"GAPER-WEIGHTS," observed Patty, sucking an injured thumb, "were evidently not made for driving in tacks. I wish I had a hammer."
This remark called forth no response, and Patty peered down from the top of the step-ladder at her room-mate, who was sitting on the floor dragging sofa-pillows and curtains from a dry-goods box.
"Priscilla," she begged, "you aren't doing anything useful. Go down and ask Peters for a hammer."
Priscilla rose reluctantly. "I dare say fifty girls have already been after a hammer."
"Oh, he has a private one in his back pocket. Borrow that. And, Pris,"—Patty called after her over the transom,—"just tell him to send up a man to take that closet door off its hinges."

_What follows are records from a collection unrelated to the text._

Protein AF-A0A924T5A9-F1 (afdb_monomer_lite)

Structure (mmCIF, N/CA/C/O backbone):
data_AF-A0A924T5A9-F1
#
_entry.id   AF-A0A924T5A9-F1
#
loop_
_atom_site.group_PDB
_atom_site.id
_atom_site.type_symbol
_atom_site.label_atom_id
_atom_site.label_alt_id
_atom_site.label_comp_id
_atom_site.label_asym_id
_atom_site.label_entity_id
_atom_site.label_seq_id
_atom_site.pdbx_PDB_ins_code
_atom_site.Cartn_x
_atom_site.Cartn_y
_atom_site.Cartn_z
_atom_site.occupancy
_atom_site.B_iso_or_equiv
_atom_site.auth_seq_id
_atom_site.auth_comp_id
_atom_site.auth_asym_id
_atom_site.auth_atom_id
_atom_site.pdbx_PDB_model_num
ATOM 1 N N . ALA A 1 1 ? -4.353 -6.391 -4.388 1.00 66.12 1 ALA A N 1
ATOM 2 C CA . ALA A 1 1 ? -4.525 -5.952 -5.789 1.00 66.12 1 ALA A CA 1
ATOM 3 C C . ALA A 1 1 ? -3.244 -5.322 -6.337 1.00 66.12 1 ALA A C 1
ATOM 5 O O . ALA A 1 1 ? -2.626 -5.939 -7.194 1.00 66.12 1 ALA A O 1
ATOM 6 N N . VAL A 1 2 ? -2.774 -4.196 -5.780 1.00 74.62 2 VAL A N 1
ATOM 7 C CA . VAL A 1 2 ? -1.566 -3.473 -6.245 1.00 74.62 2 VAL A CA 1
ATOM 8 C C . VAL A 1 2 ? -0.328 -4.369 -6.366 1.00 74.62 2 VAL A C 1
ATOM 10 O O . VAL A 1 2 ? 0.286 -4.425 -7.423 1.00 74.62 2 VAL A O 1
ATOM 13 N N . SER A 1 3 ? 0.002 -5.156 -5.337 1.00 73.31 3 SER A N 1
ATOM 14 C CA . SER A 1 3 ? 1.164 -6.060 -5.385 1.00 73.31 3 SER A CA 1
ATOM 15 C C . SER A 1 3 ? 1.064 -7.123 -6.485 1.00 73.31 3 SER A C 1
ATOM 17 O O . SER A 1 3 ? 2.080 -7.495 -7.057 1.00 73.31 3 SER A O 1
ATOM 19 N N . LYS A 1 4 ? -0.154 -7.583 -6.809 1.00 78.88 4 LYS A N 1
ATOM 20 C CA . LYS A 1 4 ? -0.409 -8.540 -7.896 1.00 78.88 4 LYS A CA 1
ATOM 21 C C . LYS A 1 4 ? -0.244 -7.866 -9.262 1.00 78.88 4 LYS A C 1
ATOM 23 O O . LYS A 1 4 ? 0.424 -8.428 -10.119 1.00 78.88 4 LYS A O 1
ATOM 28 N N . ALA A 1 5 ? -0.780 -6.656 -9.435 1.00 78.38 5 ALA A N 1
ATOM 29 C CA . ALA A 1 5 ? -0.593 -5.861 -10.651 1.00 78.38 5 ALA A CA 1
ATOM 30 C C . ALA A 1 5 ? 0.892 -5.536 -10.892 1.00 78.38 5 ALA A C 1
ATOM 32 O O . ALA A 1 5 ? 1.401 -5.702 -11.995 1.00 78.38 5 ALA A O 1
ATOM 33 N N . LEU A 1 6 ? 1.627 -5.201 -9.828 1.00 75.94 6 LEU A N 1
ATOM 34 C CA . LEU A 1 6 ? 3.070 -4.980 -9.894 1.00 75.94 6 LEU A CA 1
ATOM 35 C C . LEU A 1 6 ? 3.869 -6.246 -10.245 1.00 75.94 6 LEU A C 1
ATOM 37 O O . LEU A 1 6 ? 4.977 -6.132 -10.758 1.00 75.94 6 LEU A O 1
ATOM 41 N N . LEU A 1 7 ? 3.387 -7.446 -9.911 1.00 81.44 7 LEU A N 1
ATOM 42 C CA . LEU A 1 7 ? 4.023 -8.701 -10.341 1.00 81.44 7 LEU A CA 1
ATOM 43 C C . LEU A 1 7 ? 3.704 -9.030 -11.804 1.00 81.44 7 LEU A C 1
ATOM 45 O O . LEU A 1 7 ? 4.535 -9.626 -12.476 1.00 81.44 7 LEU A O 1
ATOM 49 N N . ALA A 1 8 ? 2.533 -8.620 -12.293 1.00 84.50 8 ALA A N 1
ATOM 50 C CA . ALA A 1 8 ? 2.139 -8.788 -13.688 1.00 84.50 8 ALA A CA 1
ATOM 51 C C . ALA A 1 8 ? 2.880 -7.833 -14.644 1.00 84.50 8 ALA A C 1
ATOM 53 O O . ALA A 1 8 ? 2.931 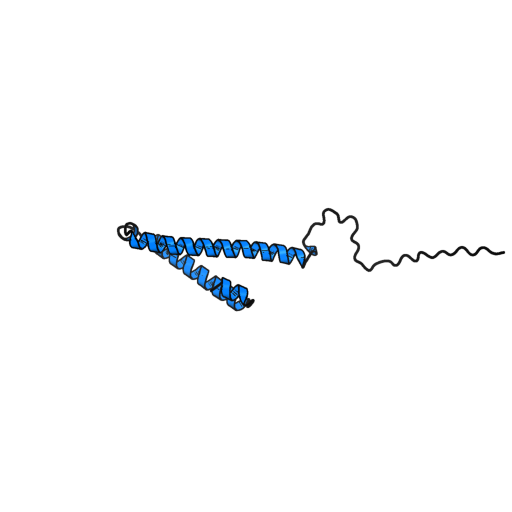-8.100 -15.839 1.00 84.50 8 ALA A O 1
ATOM 54 N N . GLY A 1 9 ? 3.454 -6.737 -14.131 1.00 79.44 9 GLY A N 1
ATOM 55 C CA . GLY A 1 9 ? 4.219 -5.775 -14.931 1.00 79.44 9 GLY A CA 1
ATOM 56 C C . GLY A 1 9 ? 3.364 -4.897 -15.850 1.00 79.44 9 GLY A C 1
ATOM 57 O O . GLY A 1 9 ? 3.914 -4.187 -16.684 1.00 79.44 9 GLY A O 1
ATOM 58 N N . ASP A 1 10 ? 2.039 -4.928 -15.695 1.00 83.88 10 ASP A N 1
ATOM 59 C CA . ASP A 1 10 ? 1.109 -4.123 -16.485 1.00 83.88 10 ASP A CA 1
ATOM 60 C C . ASP A 1 10 ? 0.957 -2.716 -15.867 1.00 83.88 10 ASP A C 1
ATOM 62 O O . ASP A 1 10 ? 0.382 -2.586 -14.777 1.00 83.88 10 ASP A O 1
ATOM 66 N N . PRO A 1 11 ? 1.452 -1.652 -16.532 1.00 79.75 11 PRO A N 1
ATOM 67 C CA . PRO A 1 11 ? 1.404 -0.292 -16.004 1.00 79.75 11 PRO A CA 1
ATOM 68 C C . PRO A 1 11 ? -0.028 0.224 -15.818 1.00 79.75 11 PRO A C 1
ATOM 70 O O . PRO A 1 11 ? -0.295 0.910 -14.829 1.00 79.75 11 PRO A O 1
ATOM 73 N N . ALA A 1 12 ? -0.965 -0.145 -16.698 1.00 81.50 12 ALA A N 1
ATOM 74 C CA . ALA A 1 12 ? -2.355 0.295 -16.599 1.00 81.50 12 ALA A CA 1
ATOM 75 C C . ALA A 1 12 ? -3.051 -0.353 -15.392 1.00 81.50 12 ALA A C 1
ATOM 77 O O . ALA A 1 12 ? -3.739 0.318 -14.618 1.00 81.50 12 ALA A O 1
ATOM 78 N N . ALA A 1 13 ? -2.807 -1.648 -15.169 1.00 82.44 13 ALA A N 1
ATOM 79 C CA . ALA A 1 13 ? -3.318 -2.353 -13.996 1.00 82.44 13 ALA A CA 1
ATOM 80 C C . ALA A 1 13 ? -2.726 -1.814 -12.682 1.00 82.44 13 ALA A C 1
ATOM 82 O O . ALA A 1 13 ? -3.421 -1.774 -11.664 1.00 82.44 13 ALA A O 1
ATOM 83 N N . ILE A 1 14 ? -1.456 -1.394 -12.685 1.00 82.38 14 ILE A N 1
ATOM 84 C CA . ILE A 1 14 ? -0.808 -0.780 -11.517 1.00 82.38 14 ILE A CA 1
ATOM 85 C C . ILE A 1 14 ? -1.454 0.566 -11.191 1.00 82.38 14 ILE A C 1
ATOM 87 O O . ILE A 1 14 ? -1.763 0.822 -10.024 1.00 82.38 14 ILE A O 1
ATOM 91 N N . GLU A 1 15 ? -1.675 1.414 -12.196 1.00 81.81 15 GLU A N 1
ATOM 92 C CA . GLU A 1 15 ? -2.302 2.722 -12.006 1.00 81.81 15 GLU A CA 1
ATOM 93 C C . GLU A 1 15 ? -3.728 2.577 -11.466 1.00 81.81 15 GLU A C 1
ATOM 95 O O . GLU A 1 15 ? -4.074 3.191 -10.454 1.00 81.81 15 GLU A O 1
ATOM 100 N N . MET A 1 16 ? -4.531 1.703 -12.075 1.00 83.75 16 MET A N 1
ATOM 101 C CA . MET A 1 16 ? -5.899 1.424 -11.638 1.00 83.75 16 MET A CA 1
ATOM 102 C C . MET A 1 16 ? -5.941 0.913 -10.194 1.00 83.75 16 MET A C 1
ATOM 104 O O . MET A 1 16 ? -6.634 1.488 -9.356 1.00 83.75 16 MET A O 1
ATOM 108 N N . ALA A 1 17 ? -5.137 -0.103 -9.864 1.00 85.25 17 ALA A N 1
ATOM 109 C CA . ALA A 1 17 ? -5.094 -0.649 -8.510 1.00 85.25 17 ALA A CA 1
ATOM 110 C C . ALA A 1 17 ? -4.604 0.385 -7.476 1.00 85.25 17 ALA A C 1
ATOM 112 O O . ALA A 1 17 ? -5.019 0.350 -6.316 1.00 85.25 17 ALA A O 1
ATOM 113 N N . SER A 1 18 ? -3.718 1.303 -7.876 1.00 82.62 18 SER A N 1
ATOM 114 C CA . SER A 1 18 ? -3.236 2.388 -7.012 1.00 82.62 18 SER A CA 1
ATOM 115 C C . SER A 1 18 ? -4.322 3.437 -6.762 1.00 82.62 18 SER A C 1
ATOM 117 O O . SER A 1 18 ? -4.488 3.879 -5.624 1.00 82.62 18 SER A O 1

Patty, in the interval, sat down on the top step and surveyed the chaos beneath her. An Oriental rush chair, very much out at the elbows, several miscellaneous chairs, two desks, a divan, a table, and two dry-goods boxes radiated from the center of the room. The floor, as it showed through the interstices, was covered with a grass-green carpet, while the curtains and hangings were of a not very subdued crimson.
"One would scarcely," Patty remarked to the furniture in general, "call it a symphony in color."
A knock sounded on the door.
"Come in," she called.
A girl in a blue linen sailor-suit reaching to her ankles, and with a braid of hair hanging down her back, appeared in the doorway. Patty examined her in silence. The girl's eyes traveled around the room in some surprise, and finally reached the top of the ladder.